基于单频BDS非差非组合网解模式的电离层TEC计算方法研究

The computational quality of TEC information is the core basic to ensure the accuracy of modeling GNSS ionosphere. Currently, the single-frequency undifferenced and uncombined PPP technology has attracted more and more attention in the field of GNSS ionospheric research, due to its advantages of high accuracy and low cost. Aiming at the problem of ionospheric TEC computing quality constrained by failed integer ambiguity resolution and low model strength in PPP processing, this project will deeply study how to integrate the advantages of single-frequency undifferenced and uncombined model and multi-station BDS network technology, by doing this to improve the quality of ionospheric modeling and reduce its application cost. Our project will focus on: 1) accurately parameterize the ISTB of inter-type deviation of BDS satellites, and construct a theoretical rigorous single-frequency BDS undifferenced and uncombined network model to estimate ionospheric TEC; 2) develop the method of extracting ionosphere in single-frequency BDS undifferenced and uncombined network mode；3) design an adaptive transformation algorithm which is suitable for the undifferenced and uncombined network mode, by doing this to reduce the instability of ionospheric TEC calculation whic is caused by the change of reference stars. We expected that our research will improve the quality of ionospheric TEC calculation and enrich the theory of GNSS data processing, and also provide reference for researching ionospheric TEC model by using single-frequency BDS/multi-GNSS network solutions.

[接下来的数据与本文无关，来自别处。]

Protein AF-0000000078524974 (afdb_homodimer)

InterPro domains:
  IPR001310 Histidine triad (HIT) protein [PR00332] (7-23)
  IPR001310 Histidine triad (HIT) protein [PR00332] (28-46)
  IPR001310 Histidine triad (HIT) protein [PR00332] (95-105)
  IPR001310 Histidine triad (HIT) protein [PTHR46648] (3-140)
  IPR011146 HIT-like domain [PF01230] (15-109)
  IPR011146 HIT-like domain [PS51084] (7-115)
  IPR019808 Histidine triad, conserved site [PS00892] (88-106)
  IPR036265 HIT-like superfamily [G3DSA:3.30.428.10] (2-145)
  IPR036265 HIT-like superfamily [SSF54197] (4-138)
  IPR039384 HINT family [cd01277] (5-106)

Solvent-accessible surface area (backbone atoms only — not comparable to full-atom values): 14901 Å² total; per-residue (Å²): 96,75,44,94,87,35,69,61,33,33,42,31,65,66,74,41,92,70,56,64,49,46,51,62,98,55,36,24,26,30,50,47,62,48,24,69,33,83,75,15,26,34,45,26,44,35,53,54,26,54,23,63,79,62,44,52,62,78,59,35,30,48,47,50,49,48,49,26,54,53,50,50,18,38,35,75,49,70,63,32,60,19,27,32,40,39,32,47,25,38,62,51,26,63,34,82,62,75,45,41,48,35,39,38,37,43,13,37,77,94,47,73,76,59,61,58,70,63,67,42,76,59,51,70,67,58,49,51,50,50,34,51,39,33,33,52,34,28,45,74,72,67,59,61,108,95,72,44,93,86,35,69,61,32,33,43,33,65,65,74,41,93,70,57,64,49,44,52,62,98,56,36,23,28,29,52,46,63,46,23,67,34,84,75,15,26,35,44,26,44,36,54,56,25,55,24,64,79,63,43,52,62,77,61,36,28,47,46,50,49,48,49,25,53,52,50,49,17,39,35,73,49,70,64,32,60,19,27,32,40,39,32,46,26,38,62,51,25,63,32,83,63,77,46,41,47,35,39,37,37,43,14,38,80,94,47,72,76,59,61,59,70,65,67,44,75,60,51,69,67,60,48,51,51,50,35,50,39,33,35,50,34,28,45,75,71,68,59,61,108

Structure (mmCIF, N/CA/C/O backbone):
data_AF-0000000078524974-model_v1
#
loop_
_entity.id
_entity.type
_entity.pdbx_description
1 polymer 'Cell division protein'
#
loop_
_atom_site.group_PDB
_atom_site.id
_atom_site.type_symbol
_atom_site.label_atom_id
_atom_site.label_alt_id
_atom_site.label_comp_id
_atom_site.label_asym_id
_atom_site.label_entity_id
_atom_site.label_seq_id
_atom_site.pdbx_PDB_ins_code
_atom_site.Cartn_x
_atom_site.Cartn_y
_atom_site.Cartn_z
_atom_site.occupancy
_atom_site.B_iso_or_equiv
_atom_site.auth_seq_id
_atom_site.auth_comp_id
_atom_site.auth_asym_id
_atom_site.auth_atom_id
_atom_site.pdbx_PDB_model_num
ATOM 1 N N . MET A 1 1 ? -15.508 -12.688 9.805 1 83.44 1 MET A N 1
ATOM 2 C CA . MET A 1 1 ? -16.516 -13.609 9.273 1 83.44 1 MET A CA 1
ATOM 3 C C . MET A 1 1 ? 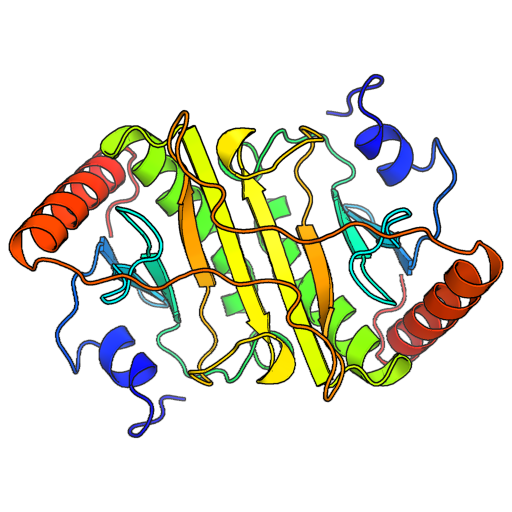-16.453 -13.656 7.75 1 83.44 1 MET A C 1
ATOM 5 O O . MET A 1 1 ? -16.062 -12.68 7.109 1 83.44 1 MET A O 1
ATOM 9 N N . ARG A 1 2 ? -16.734 -14.789 7.234 1 90.31 2 ARG A N 1
ATOM 10 C CA . ARG A 1 2 ? -16.781 -14.961 5.785 1 90.31 2 ARG A CA 1
ATOM 11 C C . ARG A 1 2 ? -18.109 -14.484 5.215 1 90.31 2 ARG A C 1
ATOM 13 O O . ARG A 1 2 ? -19.125 -14.461 5.922 1 90.31 2 ARG A O 1
ATOM 20 N N . ASP A 1 3 ? -18.109 -13.945 3.992 1 92.88 3 ASP A N 1
ATOM 21 C CA . ASP A 1 3 ? -19.281 -13.531 3.229 1 92.88 3 ASP A CA 1
ATOM 22 C C . ASP A 1 3 ? -19.469 -14.406 1.988 1 92.88 3 ASP A C 1
ATOM 24 O O . ASP A 1 3 ? -18.688 -14.305 1.03 1 92.88 3 ASP A O 1
ATOM 28 N N . ASP A 1 4 ? -20.469 -15.141 1.908 1 91.5 4 ASP A N 1
ATOM 29 C CA . ASP A 1 4 ? -20.688 -16.141 0.864 1 91.5 4 ASP A CA 1
ATOM 30 C C . ASP A 1 4 ? -20.938 -15.469 -0.486 1 91.5 4 ASP A C 1
ATOM 32 O O . ASP A 1 4 ? -20.875 -16.109 -1.53 1 91.5 4 ASP A O 1
ATOM 36 N N . ASN A 1 5 ? -21.297 -14.195 -0.479 1 94.75 5 ASN A N 1
ATOM 37 C CA . ASN A 1 5 ? -21.562 -13.484 -1.722 1 94.75 5 ASN A CA 1
ATOM 38 C C . ASN A 1 5 ? -20.344 -12.711 -2.207 1 94.75 5 ASN A C 1
ATOM 40 O O . ASN A 1 5 ? -20.391 -12.023 -3.229 1 94.75 5 ASN A O 1
ATOM 44 N N . CYS A 1 6 ? -19.328 -12.867 -1.504 1 96.88 6 CYS A N 1
ATOM 45 C CA . CYS A 1 6 ? -18.094 -12.172 -1.85 1 96.88 6 CYS A CA 1
ATOM 46 C C . CYS A 1 6 ? -17.141 -13.086 -2.617 1 96.88 6 CYS A C 1
ATOM 48 O O . CYS A 1 6 ? -16.688 -14.102 -2.086 1 96.88 6 CYS A O 1
ATOM 50 N N . ILE A 1 7 ? -16.828 -12.742 -3.832 1 97.12 7 ILE A N 1
ATOM 51 C CA . ILE A 1 7 ? -16.016 -13.578 -4.707 1 97.12 7 ILE A CA 1
ATOM 52 C C . ILE A 1 7 ? -14.625 -13.75 -4.102 1 97.12 7 ILE A C 1
ATOM 54 O O . ILE A 1 7 ? -14.031 -14.828 -4.195 1 97.12 7 ILE A O 1
ATOM 58 N N . PHE A 1 8 ? -14.133 -12.719 -3.42 1 98.25 8 PHE A N 1
ATOM 59 C CA . PHE A 1 8 ? -12.805 -12.805 -2.838 1 98.25 8 PHE A CA 1
ATOM 60 C C . PHE A 1 8 ? -12.812 -13.672 -1.583 1 98.25 8 PHE A C 1
ATOM 62 O O . PHE A 1 8 ? -11.828 -14.352 -1.283 1 98.25 8 PHE A O 1
ATOM 69 N N . CYS A 1 9 ? -13.914 -13.727 -0.859 1 98.31 9 CYS A N 1
ATOM 70 C CA . CYS A 1 9 ? -14.039 -14.695 0.22 1 98.31 9 CYS A CA 1
ATOM 71 C C . CYS A 1 9 ? -14 -16.125 -0.321 1 98.31 9 CYS A C 1
ATOM 73 O O . CYS A 1 9 ? -13.344 -16.984 0.262 1 98.31 9 CYS A O 1
ATOM 75 N N . LYS A 1 10 ? -14.695 -16.312 -1.446 1 98.25 10 LYS A N 1
ATOM 76 C CA . LYS A 1 10 ? -14.734 -17.641 -2.043 1 98.25 10 LYS A CA 1
ATOM 77 C C . LYS A 1 10 ? -13.352 -18.078 -2.52 1 98.25 10 LYS A C 1
ATOM 79 O O . LYS A 1 10 ? -12.938 -19.219 -2.297 1 98.25 10 LYS A O 1
ATOM 84 N N . ILE A 1 11 ? -12.609 -17.188 -3.121 1 98.12 11 ILE A N 1
ATOM 85 C CA . ILE A 1 11 ? -11.273 -17.5 -3.615 1 98.12 11 ILE A CA 1
ATOM 86 C C . ILE A 1 11 ? -10.32 -17.719 -2.439 1 98.12 11 ILE A C 1
ATOM 88 O O . ILE A 1 11 ? -9.609 -18.719 -2.387 1 98.12 11 ILE A O 1
ATOM 92 N N . ALA A 1 12 ? -10.344 -16.812 -1.454 1 98.25 12 ALA A N 1
ATOM 93 C CA . ALA A 1 12 ? -9.43 -16.844 -0.317 1 98.25 12 ALA A CA 1
ATOM 94 C C . ALA A 1 12 ? -9.602 -18.125 0.499 1 98.25 12 ALA A C 1
ATOM 96 O O . ALA A 1 12 ? -8.656 -18.609 1.118 1 98.25 12 ALA A O 1
ATOM 97 N N . ASN A 1 13 ? -10.797 -18.641 0.436 1 97.88 13 ASN A N 1
ATOM 98 C CA . ASN A 1 13 ? -11.094 -19.812 1.259 1 97.88 13 ASN A CA 1
ATOM 99 C C . ASN A 1 13 ? -11.188 -21.078 0.416 1 97.88 13 ASN A C 1
ATOM 101 O O . ASN A 1 13 ? -11.664 -22.109 0.892 1 97.88 13 ASN A O 1
ATOM 105 N N . GLY A 1 14 ? -10.828 -21.047 -0.863 1 96.75 14 GLY A N 1
ATOM 106 C CA . GLY A 1 14 ? -10.633 -22.219 -1.697 1 96.75 14 GLY A CA 1
ATOM 107 C C . GLY A 1 14 ? -11.93 -22.75 -2.271 1 96.75 14 GLY A C 1
ATOM 108 O O . GLY A 1 14 ? -12 -23.922 -2.689 1 96.75 14 GLY A O 1
ATOM 109 N N . MET A 1 15 ? -12.938 -21.969 -2.252 1 96.88 15 MET A N 1
ATOM 110 C CA . MET A 1 15 ? -14.219 -22.406 -2.791 1 96.88 15 MET A CA 1
ATOM 111 C C . MET A 1 15 ? -14.242 -22.281 -4.312 1 96.88 15 MET A C 1
ATOM 113 O O . MET A 1 15 ? -15.016 -22.969 -4.98 1 96.88 15 MET A O 1
ATOM 117 N N . ILE A 1 16 ? -13.453 -21.391 -4.922 1 96.12 16 ILE A N 1
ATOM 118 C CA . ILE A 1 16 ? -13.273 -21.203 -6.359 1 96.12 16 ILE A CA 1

GNSS斜距电离层TEC信息的计算质量是保障电离层精确建模的核心基础信息。近年发展的单频非差非组合PPP斜距电离层TEC提取方法因具有精度高、成本低等优势，逐渐为GNSS电离层研究领域所关注。本项目将针对PPP函数模型强度低、整数模糊度无法固定等导致的电离层TEC计算质量受限问题，深入研究如何高效融合单频非差非组合与多站BDS网解技术优势，整体提升电离层建模质量、降低其应用成本。重点研究：1）准确参数化BDS卫星类型间偏差ISTB，构建理论严密的单频BDS非差非组合网解模型；2）发展单频BDS非差非组合网解模式下的斜距电离层TEC精密提取方法；3）设计适用于非差非组合网解模式的参考星自适应变换算法，力求降低参考星变化引发的电离层TEC计算的不稳定性。预期研究成果有望提高电离层TEC解算及建模质量，丰富GNSS数据处理理论，为开展单频BDS/多GNSS网解电离层TEC建模研究与应用提供参考。

本项目深入研究了基于北斗卫星导航系统的电离层精密提取方法，基于此方法对我国及全球电离层异常现象的研究做了详细的分析，同时联合威海天文观测站和GNSS地面站观测网重点对电离层扰动事件进行大范围长期连续观测，研究电离层不均匀体结构的形成机制，同时，本项目以现代信息化手段为抓手，研究了GNSS接收机的硬件设计问题、THZ及机器学习等相关技术，为未来交叉学科的综合应用做了探索。